D1.1 is expensive $$$.  The testing agency should have a copy.   If they do not they should not be hired.

Sharing a copy of a page or two of D1.1 probably falls within the fair use exemption.  In the case of adopted building codes there is a court ruling that adopted governmental regulations are not subject to copyright limitations.  Since the ruling was made by only one appeals court there are parts of the country, including California, where the questions is supposidly still formally unresolved.


----------



## Doorman (Mar 12, 2012)

_" I will see if they have a statement on their website, specific to your question."_

Thank you Papio, I appreciate that effort.  I have seen several excerpts from varied building codes used here (and see nothing wrong with that).

I am uncertain that the AWS is so magnanimous with their intellectual properties. Unless I misread it, that is the copyright holder in this case.


----------



## conarb (Mar 12, 2012)

Thanks Mark, it's $395 and 2 to 3 weeks for delivery,  I'll check with the Special Inspection firm, I'm now told that any penetration weld equal to or greater than 3/16" needs both continuous inspection and UT testing, I need to check that out to satisfy my owner that he's got to pay for it.


----------



## Papio Bldg Dept (Mar 12, 2012)

Doorman said:
			
		

> _" I will see if they have a statement on their website, specific to your question."_Thank you Papio, I appreciate that effort.  I have seen several excerpts from varied building codes used here (and see nothing wrong with that).
> 
> I am uncertain that the AWS is so magnanimous with their intellectual properties. Unless I misread it, that is the copyright holder in this case.


for what it is worth with ICC codes:

"ALL RIGHTS RESERVED. This (INSERT ICC CODE/DOCUMENT NAME HERE) is a copyrighted work owned by the International Code Council, Inc. Without advanced written permission from the copyright owner, no part of this book may be reproduced, distributed, or transmitted in any form or by any means, including, without limitations, electronic, optical or mechanical means (by way of example and not limitation, photocopying, or recording by or in an information storage retrieval system). *For information on permission to copy material exceeding fair use, *please contact: Publications, 4051 West Flossmoor Road, Country Club Hills, IL 60478 (Phone 1-888-422-7233)."


----------



## Papio Bldg Dept (Mar 12, 2012)

conarb said:
			
		

> Thanks Mark, it's $395 and 2 to 3 weeks for delivery,  I'll check with the Special Inspection firm, I'm now told that any penetration weld equal to or greater than 3/16" needs both continuous inspection and UT testing, I need to check that out to satisfy my owner that he's got to pay for it.
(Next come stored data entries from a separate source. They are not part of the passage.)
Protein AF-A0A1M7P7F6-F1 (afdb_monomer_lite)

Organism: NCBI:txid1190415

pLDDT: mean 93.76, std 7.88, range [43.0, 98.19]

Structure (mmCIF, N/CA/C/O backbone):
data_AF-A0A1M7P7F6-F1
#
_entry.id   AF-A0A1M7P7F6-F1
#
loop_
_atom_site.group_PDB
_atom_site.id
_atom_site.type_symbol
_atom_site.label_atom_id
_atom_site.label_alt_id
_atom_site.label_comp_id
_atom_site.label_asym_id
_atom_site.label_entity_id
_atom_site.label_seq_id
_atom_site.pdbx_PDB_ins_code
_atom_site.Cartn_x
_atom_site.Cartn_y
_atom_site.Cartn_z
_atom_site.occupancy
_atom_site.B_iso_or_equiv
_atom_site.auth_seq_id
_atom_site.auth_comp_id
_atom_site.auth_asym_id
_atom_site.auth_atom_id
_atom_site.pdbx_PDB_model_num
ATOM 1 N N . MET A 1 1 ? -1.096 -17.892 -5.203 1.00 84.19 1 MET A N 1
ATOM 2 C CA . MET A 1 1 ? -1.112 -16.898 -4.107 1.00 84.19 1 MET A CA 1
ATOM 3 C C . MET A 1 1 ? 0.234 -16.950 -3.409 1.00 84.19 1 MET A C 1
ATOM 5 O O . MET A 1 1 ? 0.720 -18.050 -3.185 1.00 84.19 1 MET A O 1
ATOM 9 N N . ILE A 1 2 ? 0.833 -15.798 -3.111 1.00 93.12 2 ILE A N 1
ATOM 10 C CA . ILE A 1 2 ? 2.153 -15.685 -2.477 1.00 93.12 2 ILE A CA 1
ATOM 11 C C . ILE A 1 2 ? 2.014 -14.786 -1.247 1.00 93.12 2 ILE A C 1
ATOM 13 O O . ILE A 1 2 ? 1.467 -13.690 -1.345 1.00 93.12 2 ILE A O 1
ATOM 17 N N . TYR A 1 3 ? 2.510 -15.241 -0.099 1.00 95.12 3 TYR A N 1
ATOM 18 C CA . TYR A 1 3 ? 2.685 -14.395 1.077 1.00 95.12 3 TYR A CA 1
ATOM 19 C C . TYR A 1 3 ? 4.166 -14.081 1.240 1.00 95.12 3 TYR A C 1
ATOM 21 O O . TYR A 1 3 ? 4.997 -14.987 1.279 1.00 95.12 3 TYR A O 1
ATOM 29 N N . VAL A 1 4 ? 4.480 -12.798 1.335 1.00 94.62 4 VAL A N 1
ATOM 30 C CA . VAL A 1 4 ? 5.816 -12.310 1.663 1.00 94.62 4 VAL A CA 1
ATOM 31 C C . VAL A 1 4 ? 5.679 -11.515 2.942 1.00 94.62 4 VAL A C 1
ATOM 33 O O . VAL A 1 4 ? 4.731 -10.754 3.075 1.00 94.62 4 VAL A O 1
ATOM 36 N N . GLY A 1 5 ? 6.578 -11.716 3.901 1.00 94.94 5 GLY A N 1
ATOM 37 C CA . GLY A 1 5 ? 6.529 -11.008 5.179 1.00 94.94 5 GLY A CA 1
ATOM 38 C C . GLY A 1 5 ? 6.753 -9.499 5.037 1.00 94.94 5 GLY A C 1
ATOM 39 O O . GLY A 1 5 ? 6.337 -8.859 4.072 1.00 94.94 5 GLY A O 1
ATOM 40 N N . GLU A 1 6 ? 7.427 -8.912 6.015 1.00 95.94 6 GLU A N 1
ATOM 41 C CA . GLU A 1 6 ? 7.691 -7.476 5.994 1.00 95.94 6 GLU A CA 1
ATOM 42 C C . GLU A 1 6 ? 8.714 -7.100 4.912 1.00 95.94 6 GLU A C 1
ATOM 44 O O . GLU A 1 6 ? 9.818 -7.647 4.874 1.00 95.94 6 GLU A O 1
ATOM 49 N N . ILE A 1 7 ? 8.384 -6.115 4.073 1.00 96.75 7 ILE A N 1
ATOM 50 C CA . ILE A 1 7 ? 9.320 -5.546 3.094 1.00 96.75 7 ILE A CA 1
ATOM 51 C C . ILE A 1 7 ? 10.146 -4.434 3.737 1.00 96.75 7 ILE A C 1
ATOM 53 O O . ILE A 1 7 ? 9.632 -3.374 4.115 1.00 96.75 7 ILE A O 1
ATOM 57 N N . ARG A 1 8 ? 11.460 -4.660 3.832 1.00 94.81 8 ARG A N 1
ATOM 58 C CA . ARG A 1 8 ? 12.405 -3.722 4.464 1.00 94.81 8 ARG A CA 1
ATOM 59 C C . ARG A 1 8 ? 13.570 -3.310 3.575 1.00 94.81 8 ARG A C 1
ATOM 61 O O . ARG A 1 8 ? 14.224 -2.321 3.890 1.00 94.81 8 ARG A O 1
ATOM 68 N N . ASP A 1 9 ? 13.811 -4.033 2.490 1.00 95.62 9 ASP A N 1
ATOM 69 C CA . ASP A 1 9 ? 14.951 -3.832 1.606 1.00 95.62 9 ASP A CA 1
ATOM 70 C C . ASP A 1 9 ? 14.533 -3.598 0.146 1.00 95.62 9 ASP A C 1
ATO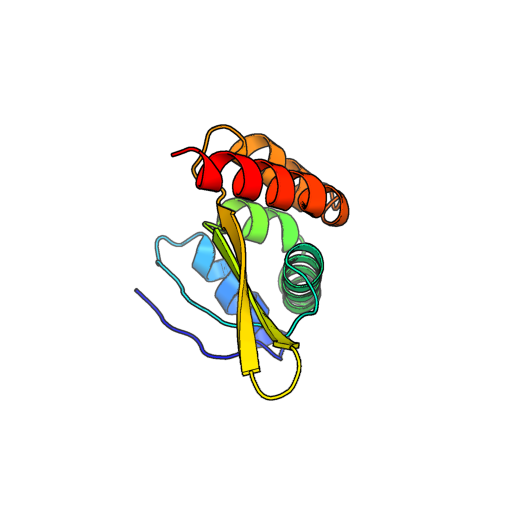M 72 O O . ASP A 1 9 ? 13.407 -3.877 -0.279 1.00 95.62 9 ASP A O 1
ATOM 76 N N . ILE A 1 10 ? 15.485 -3.064 -0.615 1.00 96.50 10 ILE A N 1
ATOM 77 C CA . ILE A 1 10 ? 15.319 -2.647 -2.009 1.00 96.50 10 ILE A CA 1
ATOM 78 C C . ILE A 1 10 ? 15.025 -3.853 -2.919 1.00 96.50 10 ILE A C 1
ATOM 80 O O . ILE A 1 10 ? 14.171 -3.768 -3.805 1.00 96.50 10 ILE A O 1
ATOM 84 N N . ALA A 1 11 ? 15.716 -4.980 -2.719 1.00 95.62 11 ALA A N 1
ATOM 85 C CA . ALA A 1 11 ? 15.586 -6.142 -3.593 1.00 95.62 11 ALA A CA 1
ATOM 86 C C . ALA A 1 11 ? 14.194 -6.774 -3.453 1.00 95.62 11 ALA A C 1
ATOM 88 O O . ALA A 1 11 ? 13.510 -6.984 -4.458 1.00 95.62 11 ALA A O 1
ATOM 89 N N . SER A 1 12 ? 13.736 -6.992 -2.218 1.00 95.44 12 SER A N 1
ATOM 90 C CA . SER A 1 12 ? 12.404 -7.527 -1.924 1.00 95.44 12 SER A CA 1
ATOM 91 C C . SER A 1 12 ? 11.293 -6.620 -2.460 1.00 95.44 12 SER A C 1
ATOM 93 O O . SER A 1 12 ? 10.361 -7.104 -3.106 1.00 95.44 12 SER A O 1
ATOM 95 N N . ALA A 1 13 ? 11.406 -5.299 -2.271 1.00 96.25 13 ALA A N 1
ATOM 96 C CA . ALA A 1 13 ? 10.431 -4.342 -2.794 1.00 96.25 13 ALA A CA 1
ATOM 97 C C . ALA A 1 13 ? 10.325 -4.406 -4.324 1.00 96.25 13 ALA A C 1
ATOM 99 O O . ALA A 1 13 ? 9.222 -4.466 -4.869 1.00 96.25 13 ALA A O 1
ATOM 100 N N . ALA A 1 14 ? 11.461 -4.461 -5.024 1.00 96.69 14 ALA A N 1
ATOM 101 C CA . ALA A 1 14 ? 11.478 -4.564 -6.477 1.00 96.69 14 ALA A CA 1
ATOM 102 C C . ALA A 1 14 ? 10.832 -5.868 -6.977 1.00 96.69 14 ALA A C 1
ATOM 104 O O . ALA A 1 14 ? 10.046 -5.848 -7.928 1.00 96.69 14 ALA A O 1
ATOM 105 N N . GLN A 1 15 ? 11.114 -7.000 -6.325 1.00 94.75 15 GLN A N 1
ATOM 106 C CA . GLN A 1 15 ? 10.494 -8.276 -6.688 1.00 94.75 15 GLN A CA 1
ATOM 107 C C . GLN A 1 15 ? 8.977 -8.235 -6.509 1.00 94.75 15 GLN A C 1
ATOM 109 O O . GLN A 1 15 ? 8.246 -8.626 -7.418 1.00 94.75 15 GLN A O 1
ATOM 114 N N . ILE A 1 16 ? 8.493 -7.703 -5.386 1.00 94.62 16 ILE A N 1
ATOM 115 C CA . ILE A 1 16 ? 7.056 -7.633 -5.114 1.00 94.62 16 ILE A CA 1
ATOM 116 C C . ILE A 1 16 ? 6.337 -6.683 -6.063 1.00 94.62 16 ILE A C 1
ATOM 118 O O . ILE A 1 16 ? 5.302 -7.052 -6.620 1.00 94.62 16 ILE A O 1
ATOM 122 N N . VAL A 1 17 ? 6.895 -5.496 -6.307 1.00 94.94 17 VAL A N 1
ATOM 123 C CA . VAL A 1 17 ? 6.313 -4.540 -7.254 1.00 94.94 17 VAL A CA 1
ATOM 124 C C . VAL A 1 17 ? 6.218 -5.173 -8.645 1.00 94.94 17 VAL A C 1
ATOM 126 O O . VAL A 1 17 ? 5.141 -5.160 -9.232 1.00 94.94 17 VAL A O 1
ATOM 129 N N . ARG A 1 18 ? 7.266 -5.840 -9.151 1.00 94.25 18 ARG A N 1
ATOM 130 C CA . ARG A 1 18 ? 7.196 -6.558 -10.443 1.00 94.25 18 ARG A CA 1
ATOM 131 C C . ARG A 1 18 ? 6.179 -7.694 -10.428 1.00 94.25 18 ARG A C 1
ATOM 133 O O . ARG A 1 18 ? 5.382 -7.821 -11.352 1.00 94.25 18 ARG A O 1
ATOM 140 N N . ALA A 1 19 ? 6.187 -8.517 -9.386 1.00 92.94 19 ALA A N 1
ATOM 141 C CA . ALA A 1 19 ? 5.311 -9.676 -9.300 1.00 92.94 19 ALA A CA 1
ATOM 142 C C . ALA A 1 19 ? 3.824 -9.284 -9.195 1.00 92.94 19 ALA A C 1
ATOM 144 O O . ALA A 1 19 ? 2.972 -10.055 -9.643 1.00 92.94 19 ALA A O 1
ATOM 145 N N . SER A 1 20 ? 3.516 -8.080 -8.691 1.00 91.19 20 SER A N 1
ATOM 146 C CA . SER A 1 20 ? 2.146 -7.559 -8.554 1.00 91.19 20 SER A CA 1
ATOM 147 C C . SER A 1 20 ? 1.387 -7.412 -9.880 1.00 91.19 20 SER A C 1
ATOM 149 O O . SER A 1 20 ? 0.160 -7.385 -9.882 1.00 91.19 20 SER A O 1
ATOM 151 N N . ILE A 1 21 ? 2.091 -7.366 -11.018 1.00 93.88 21 ILE A N 1
ATOM 152 C CA . ILE A 1 21 ? 1.486 -7.280 -12.358 1.00 93.88 21 ILE A CA 1
ATOM 153 C C . ILE A 1 21 ? 1.600 -8.580 -13.170 1.00 93.88 21 ILE A C 1
ATOM 155 O O . ILE A 1 21 ? 1.143 -8.623 -14.310 1.00 93.88 21 ILE A O 1
ATOM 159 N N . ASN A 1 22 ? 2.166 -9.645 -12.592 1.00 89.00 22 ASN A N 1
ATOM 160 C CA . ASN A 1 22 ? 2.459 -10.907 -13.287 1.00 89.00 22 ASN A CA 1
ATOM 161 C C . ASN A 1 22 ? 1.410 -12.006 -13.023 1.00 89.00 22 ASN A C 1
ATOM 163 O O . ASN A 1 22 ? 1.707 -13.190 -13.149 1.00 89.00 22 ASN A O 1
ATOM 167 N N . GLY A 1 23 ? 0.192 -11.633 -12.615 1.00 83.25 23 GLY A N 1
ATOM 168 C CA . GLY A 1 23 ? -0.909 -12.579 -12.379 1.00 83.25 23 GLY A CA 1
ATOM 169 C C . GLY A 1 23 ? -0.867 -13.311 -11.031 1.00 83.25 23 GLY A C 1
ATOM 170 O O . GLY A 1 23 ? -1.698 -14.181 -10.780 1.00 83.25 23 GLY A O 1
ATOM 171 N N . ASN A 1 24 ? 0.059 -12.952 -10.137 1.00 87.38 24 ASN A N 1
ATOM 172 C CA . ASN A 1 24 ? 0.102 -13.485 -8.777 1.00 87.38 24 ASN A CA 1
ATOM 173 C C . ASN A 1 24 ? -0.701 -12.604 -7.816 1.00 87.38 24 ASN A C 1
ATOM 175 O O . ASN A 1 24 ? -0.482 -11.399 -7.742 1.00 87.38 24 ASN A O 1
ATOM 179 N N . PHE A 1 25 ? -1.563 -13.216 -7.003 1.00 92.75 25 PHE A N 1
ATOM 180 C CA . PHE A 1 25 ? -2.109 -12.547 -5.821 1.00 92.75 25 PHE A CA 1
ATOM 181 C C . PHE A 1 25 ? -1.074 -12.576 -4.692 1.00 92.75 25 PHE A C 1
ATOM 183 O O . PHE A 1 25 ? -0.717 -13.662 -4.217 1.00 92.75 25 PHE A O 1
ATOM 190 N N . ILE A 1 26 ? -0.584 -11.398 -4.305 1.00 95.00 26 ILE A N 1
ATOM 191 C CA . ILE A 1 26 ? 0.492 -11.216 -3.329 1.00 95.00 26 ILE A CA 1
ATOM 192 C C . ILE A 1 26 ? -0.056 -10.502 -2.101 1.00 95.00 26 ILE A C 1
ATOM 194 O O . ILE A 1 26 ? -0.684 -9.452 -2.223 1.00 95.00 26 ILE A O 1
ATOM 198 N N . ILE A 1 27 ? 0.235 -11.045 -0.923 1.00 96.81 27 ILE A N 1
ATOM 199 C CA . ILE A 1 27 ? 0.021 -10.366 0.355 1.00 96.81 27 ILE A CA 1
ATOM 200 C C . ILE A 1 27 ? 1.385 -10.078 0.966 1.00 96.81 27 ILE A C 1
ATOM 202 O O . ILE A 1 27 ? 2.231 -10.969 1.041 1.00 96.81 27 ILE A O 1
ATOM 206 N N . THR A 1 28 ? 1.585 -8.840 1.406 1.00 96.81 28 THR A N 1
ATOM 207 C CA . THR A 1 28 ? 2.802 -8.438 2.101 1.00 96.81 28 THR A CA 1
ATOM 208 C C . THR A 1 28 ? 2.541 -7.364 3.141 1.00 96.81 28 THR A C 1
ATOM 210 O O . THR A 1 28 ? 1.472 -6.750 3.140 1.00 96.81 28 THR A O 1
ATOM 213 N N . THR A 1 29 ? 3.493 -7.160 4.050 1.00 97.12 29 THR A N 1
ATOM 214 C CA . THR A 1 29 ? 3.387 -6.161 5.111 1.00 97.12 29 THR A CA 1
ATOM 215 C C . THR A 1 29 ? 4.477 -5.104 4.977 1.00 97.12 29 THR A C 1
ATOM 217 O O . THR A 1 29 ? 5.564 -5.336 4.446 1.00 97.12 29 THR A O 1
ATOM 220 N N . GLY A 1 30 ? 4.173 -3.902 5.452 1.00 95.69 30 GLY A N 1
ATOM 221 C CA . GLY A 1 30 ? 5.116 -2.797 5.514 1.00 95.69 30 GLY A CA 1
ATOM 222 C C . GLY A 1 30 ? 4.834 -1.957 6.746 1.00 95.69 30 GLY A C 1
ATOM 223 O O . GLY A 1 30 ? 3.675 -1.694 7.068 1.00 95.69 30 GLY A O 1
ATOM 224 N N . HIS A 1 31 ? 5.888 -1.549 7.445 1.00 93.94 31 HIS A N 1
ATOM 225 C CA . HIS A 1 31 ? 5.755 -0.673 8.599 1.00 93.94 31 HIS A CA 1
ATOM 226 C C . HIS A 1 31 ? 5.630 0.790 8.160 1.00 93.94 31 HIS A C 1
ATOM 228 O O . HIS A 1 31 ? 6.541 1.328 7.522 1.00 93.94 31 HIS A O 1
ATOM 234 N N . SER A 1 32 ? 4.498 1.420 8.490 1.00 94.62 32 SER A N 1
ATOM 235 C CA . SER A 1 32 ? 4.204 2.800 8.107 1.00 94.62 32 SER A CA 1
ATOM 236 C C . SER A 1 32 ? 3.111 3.455 8.959 1.00 94.62 32 SER A C 1
ATOM 238 O O . SER A 1 32 ? 2.242 2.771 9.506 1.00 94.62 32 SER A O 1
ATOM 240 N N . GLY A 1 33 ? 3.136 4.789 9.042 1.00 94.62 33 GLY A N 1
ATOM 241 C CA . GLY A 1 33 ? 2.171 5.592 9.802 1.00 94.62 33 GLY A CA 1
ATOM 242 C C . GLY A 1 33 ? 0.808 5.748 9.122 1.00 94.62 33 GLY A C 1
ATOM 243 O O . GLY A 1 33 ? -0.197 5.914 9.809 1.00 94.62 33 GLY A O 1
ATOM 244 N N . SER A 1 34 ? 0.759 5.633 7.794 1.00 96.69 34 SER A N 1
ATOM 245 C CA . SER A 1 34 ? -0.459 5.784 6.995 1.00 96.69 34 SER A CA 1
ATOM 246 C C . SER A 1 34 ? -0.404 4.954 5.704 1.00 96.69 34 SER A C 1
ATOM 248 O O . SER A 1 34 ? 0.633 4.376 5.349 1.00 96.69 34 SER A O 1
ATOM 250 N N . ILE A 1 35 ? -1.534 4.891 4.989 1.00 97.81 35 ILE A N 1
ATOM 251 C CA . ILE A 1 35 ? -1.612 4.251 3.668 1.00 97.81 35 ILE A CA 1
ATOM 252 C C . ILE A 1 35 ? -0.763 5.012 2.629 1.00 97.81 35 ILE A C 1
ATOM 254 O O . ILE A 1 35 ? 0.034 4.358 1.957 1.00 97.81 35 ILE A O 1
ATOM 258 N N . PRO A 1 36 ? -0.843 6.353 2.499 1.00 97.62 36 PRO A N 1
ATOM 259 C CA . PRO A 1 36 ? 0.061 7.100 1.622 1.00 97.62 36 PRO A CA 1
ATOM 260 C C . PRO A 1 36 ? 1.542 6.812 1.893 1.00 97.62 36 PRO A C 1
ATOM 262 O O . PRO A 1 36 ? 2.302 6.525 0.968 1.00 97.62 36 PRO A O 1
ATOM 265 N N . ASP A 1 37 ? 1.938 6.786 3.166 1.00 97.00 37 ASP A N 1
ATOM 266 C CA . ASP A 1 37 ? 3.338 6.596 3.547 1.00 97.00 37 ASP A CA 1
ATOM 267 C C . ASP A 1 37 ? 3.870 5.205 3.165 1.00 97.00 37 ASP A C 1
ATOM 269 O O . ASP A 1 37 ? 5.021 5.075 2.742 1.00 97.00 37 ASP A O 1
ATOM 273 N N . VAL A 1 38 ? 3.056 4.141 3.285 1.00 96.94 38 VAL A N 1
ATOM 274 C CA . VAL A 1 38 ? 3.518 2.793 2.893 1.00 96.94 38 VAL A CA 1
ATOM 275 C C . VAL A 1 38 ? 3.671 2.675 1.376 1.00 96.94 38 VAL A C 1
ATOM 277 O O . VAL A 1 38 ? 4.598 2.016 0.904 1.00 96.94 38 VAL A O 1
ATOM 280 N N . LEU A 1 39 ? 2.809 3.352 0.610 1.00 97.19 39 LEU A N 1
ATOM 281 C CA . LEU A 1 39 ? 2.893 3.388 -0.849 1.00 97.19 39 LEU A CA 1
ATOM 282 C C . LEU A 1 39 ? 4.137 4.145 -1.320 1.00 97.19 39 LEU A C 1
ATOM 284 O O . LEU A 1 39 ? 4.868 3.629 -2.167 1.00 97.19 39 LEU A O 1
ATOM 288 N N . GLU A 1 40 ? 4.423 5.311 -0.733 1.00 96.88 40 GLU A N 1
ATOM 289 C CA . GLU A 1 40 ? 5.656 6.057 -1.014 1.00 96.88 40 GLU A CA 1
ATOM 290 C C . GLU A 1 40 ? 6.897 5.245 -0.650 1.00 96.88 40 GLU A C 1
ATOM 292 O O . GLU A 1 40 ? 7.843 5.165 -1.436 1.00 96.88 40 GLU A O 1
ATOM 297 N N . ARG A 1 41 ? 6.888 4.577 0.510 1.00 96.12 41 ARG A N 1
ATOM 298 C CA . ARG A 1 41 ? 7.987 3.705 0.938 1.00 96.12 41 ARG A CA 1
ATOM 299 C C . ARG A 1 41 ? 8.235 2.581 -0.065 1.00 96.12 41 ARG A C 1
ATOM 301 O O . ARG A 1 41 ? 9.383 2.340 -0.427 1.00 96.12 41 ARG A O 1
ATOM 308 N N . PHE A 1 42 ? 7.188 1.895 -0.518 1.00 96.56 42 PHE A N 1
ATOM 309 C CA . PHE A 1 42 ? 7.314 0.780 -1.462 1.00 96.56 42 PHE A CA 1
ATOM 310 C C . PHE A 1 42 ? 7.812 1.252 -2.827 1.00 96.56 42 PHE A C 1
ATOM 312 O O . PHE A 1 42 ? 8.730 0.646 -3.383 1.00 96.56 42 PHE A O 1
ATOM 319 N N . ALA A 1 43 ? 7.258 2.354 -3.340 1.00 96.38 43 ALA A N 1
ATOM 320 C CA . ALA A 1 43 ? 7.733 2.966 -4.574 1.00 96.38 43 ALA A CA 1
ATOM 321 C C . ALA A 1 43 ? 9.211 3.371 -4.458 1.00 96.38 43 ALA A C 1
ATOM 323 O O . ALA A 1 43 ? 10.009 3.017 -5.321 1.00 96.38 43 ALA A O 1
ATOM 324 N N . SER A 1 44 ? 9.590 4.026 -3.357 1.00 96.19 44 SER A N 1
ATOM 325 C CA . SER A 1 44 ? 10.959 4.491 -3.105 1.00 96.19 44 SER A CA 1
ATOM 326 C C . SER A 1 44 ? 11.960 3.344 -2.960 1.00 96.19 44 SER A C 1
ATOM 328 O O . SER A 1 44 ? 13.050 3.413 -3.519 1.00 96.19 44 SER A O 1
ATOM 330 N N . LEU A 1 45 ? 11.596 2.267 -2.254 1.00 97.31 45 LEU A N 1
ATOM 331 C CA . LEU A 1 45 ? 12.440 1.076 -2.119 1.00 97.31 45 LEU A CA 1
ATOM 332 C C . LEU A 1 45 ? 12.625 0.341 -3.450 1.00 97.31 45 LEU A C 1
ATOM 334 O O . LEU A 1 45 ? 13.694 -0.204 -3.699 1.00 97.31 45 LEU A O 1
ATOM 338 N N . ALA A 1 46 ? 11.605 0.312 -4.307 1.00 97.19 46 ALA A N 1
ATOM 339 C CA . ALA A 1 46 ? 11.679 -0.372 -5.594 1.00 97.19 46 ALA A CA 1
ATOM 340 C C . ALA A 1 46 ? 12.375 0.463 -6.686 1.00 97.19 46 ALA A C 1
ATOM 342 O O . ALA A 1 46 ? 12.977 -0.113 -7.598 1.00 97.19 46 ALA A O 1
ATOM 343 N N . GLN A 1 47 ? 12.329 1.797 -6.585 1.00 96.81 47 GLN A N 1
ATOM 344 C CA . GLN A 1 47 ? 12.831 2.745 -7.586 1.00 96.81 47 GLN A CA 1
ATOM 345 C C . GLN A 1 47 ? 14.263 2.452 -8.090 1.00 96.81 47 GLN A C 1
ATOM 347 O O . GLN A 1 47 ? 14.469 2.508 -9.303 1.00 96.81 47 GLN A O 1
ATOM 352 N N . PRO A 1 48 ? 15.249 2.072 -7.245 1.00 97.25 48 PRO A N 1
ATOM 353 C CA . PRO A 1 48 ? 16.612 1.786 -7.706 1.00 97.25 48 PRO A CA 1
ATOM 354 C C . PRO A 1 48 ? 16.721 0.627 -8.710 1.00 97.25 48 PRO A C 1
ATOM 356 O O . PRO A 1 48 ? 17.652 0.600 -9.507 1.00 97.25 48 PRO A O 1
ATOM 359 N N . HIS A 1 49 ? 15.774 -0.319 -8.700 1.00 97.00 49 HIS A N 1
ATOM 360 C CA . HIS A 1 49 ? 15.726 -1.445 -9.646 1.00 97.00 49 HIS A CA 1
ATOM 361 C C . HIS A 1 49 ? 14.605 -1.312 -10.686 1.00 97.00 49 HIS A C 1
ATOM 363 O O . HIS A 1 49 ? 14.491 -2.147 -11.590 1.00 97.00 49 HIS A O 1
ATOM 369 N N . ILE A 1 50 ? 13.723 -0.323 -10.529 1.00 95.56 50 ILE A N 1
ATOM 370 C CA . ILE A 1 50 ? 12.521 -0.134 -11.337 1.00 95.56 50 ILE A CA 1
ATOM 371 C C . ILE A 1 50 ? 12.298 1.365 -11.530 1.00 95.56 50 ILE A C 1
ATOM 373 O O . ILE A 1 50 ? 11.693 2.024 -10.690 1.00 95.56 50 ILE A O 1
ATOM 377 N N . SER A 1 51 ? 12.739 1.903 -12.666 1.00 95.00 51 SER A N 1
ATOM 378 C CA . SER A 1 51 ? 12.606 3.335 -12.973 1.00 95.00 51 SER A CA 1
ATOM 379 C C . SER A 1 51 ? 11.156 3.834 -12.957 1.00 95.00 51 SER A C 1
ATOM 381 O O . SER A 1 51 ? 10.916 5.002 -12.664 1.00 95.00 51 SER A O 1
ATOM 383 N N . ASN A 1 52 ? 10.187 2.956 -13.215 1.00 95.88 52 ASN A N 1
ATOM 384 C CA . ASN A 1 52 ? 8.760 3.249 -13.164 1.00 95.88 52 ASN A CA 1
ATOM 385 C C . ASN A 1 52 ? 8.029 2.515 -12.022 1.00 95.88 52 ASN A C 1
ATOM 387 O O . ASN A 1 52 ? 6.902 2.039 -12.185 1.00 95.88 52 ASN A O 1
ATOM 391 N N . ALA A 1 53 ? 8.659 2.418 -10.845 1.00 96.88 53 ALA A N 1
ATOM 392 C CA . ALA A 1 53 ? 8.114 1.701 -9.690 1.00 96.88 53 ALA A CA 1
ATOM 393 C C . ALA A 1 53 ? 6.684 2.132 -9.328 1.00 96.88 53 ALA A C 1
ATOM 395 O O . ALA A 1 53 ? 5.833 1.275 -9.088 1.00 96.88 53 ALA A O 1
ATOM 396 N N . ARG A 1 54 ? 6.394 3.442 -9.343 1.00 96.81 54 ARG A N 1
ATOM 397 C CA . ARG A 1 54 ? 5.047 3.972 -9.065 1.00 96.81 54 ARG A CA 1
ATOM 398 C C . ARG A 1 54 ? 4.005 3.490 -10.065 1.00 96.81 54 ARG A C 1
ATOM 400 O O . ARG A 1 54 ? 2.902 3.146 -9.660 1.00 96.81 54 ARG A O 1
ATOM 407 N N . GLU A 1 55 ? 4.337 3.434 -11.352 1.00 97.44 55 GLU A N 1
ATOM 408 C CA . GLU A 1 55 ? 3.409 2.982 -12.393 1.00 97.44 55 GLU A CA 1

http://www.aws.org/itrends/2012/InspectionTrends_201201/#/2/

not quite what you are asking for but a nice little article on ethics in testing on certified versus qualified...since you have a few weeks before your copy arrives.


----------



## Doorman (Mar 12, 2012)

_"for what it is worth with ICC codes:_

_"ALL RIGHTS RESERVED...."_

I would throw you a Thanks for that.  Thanks for doing the legwork and sharing.

Yeah, the "Fair Use" Doctrine has a few grey areas, but is usually accepted as good manners.

I didn't really mean to stir things up, guys.  Still just finding out how things work around here :wink:


----------



## Papio Bldg Dept (Mar 12, 2012)

Doorman said:
			
		

> I didn't really mean to stir things up, guys.  Still just finding out how things work around here :wink:


Have you seen some of the other threads lately?  Stirred up?

Seriously though, I think copyrighting has been a recurring thread on this forum before:

http://www.inspectpa.com/forum/showthread.php?4990-Copyright-law-as-applies-to-drafting-laws&highlight=copyright


----------



## ICE (Mar 12, 2012)

Doorman said:
			
		

> _"I'm now told that the UT testing requirement lies in AWS D1.1-98, does anyone have this so I don't have to buy it?_"I know I'm a new guy, but does the Building Code Message Board support the distribution of copywritten material by anyone other than the copyright holder or an authorized reseller?  This request seems to be asking for exactly that.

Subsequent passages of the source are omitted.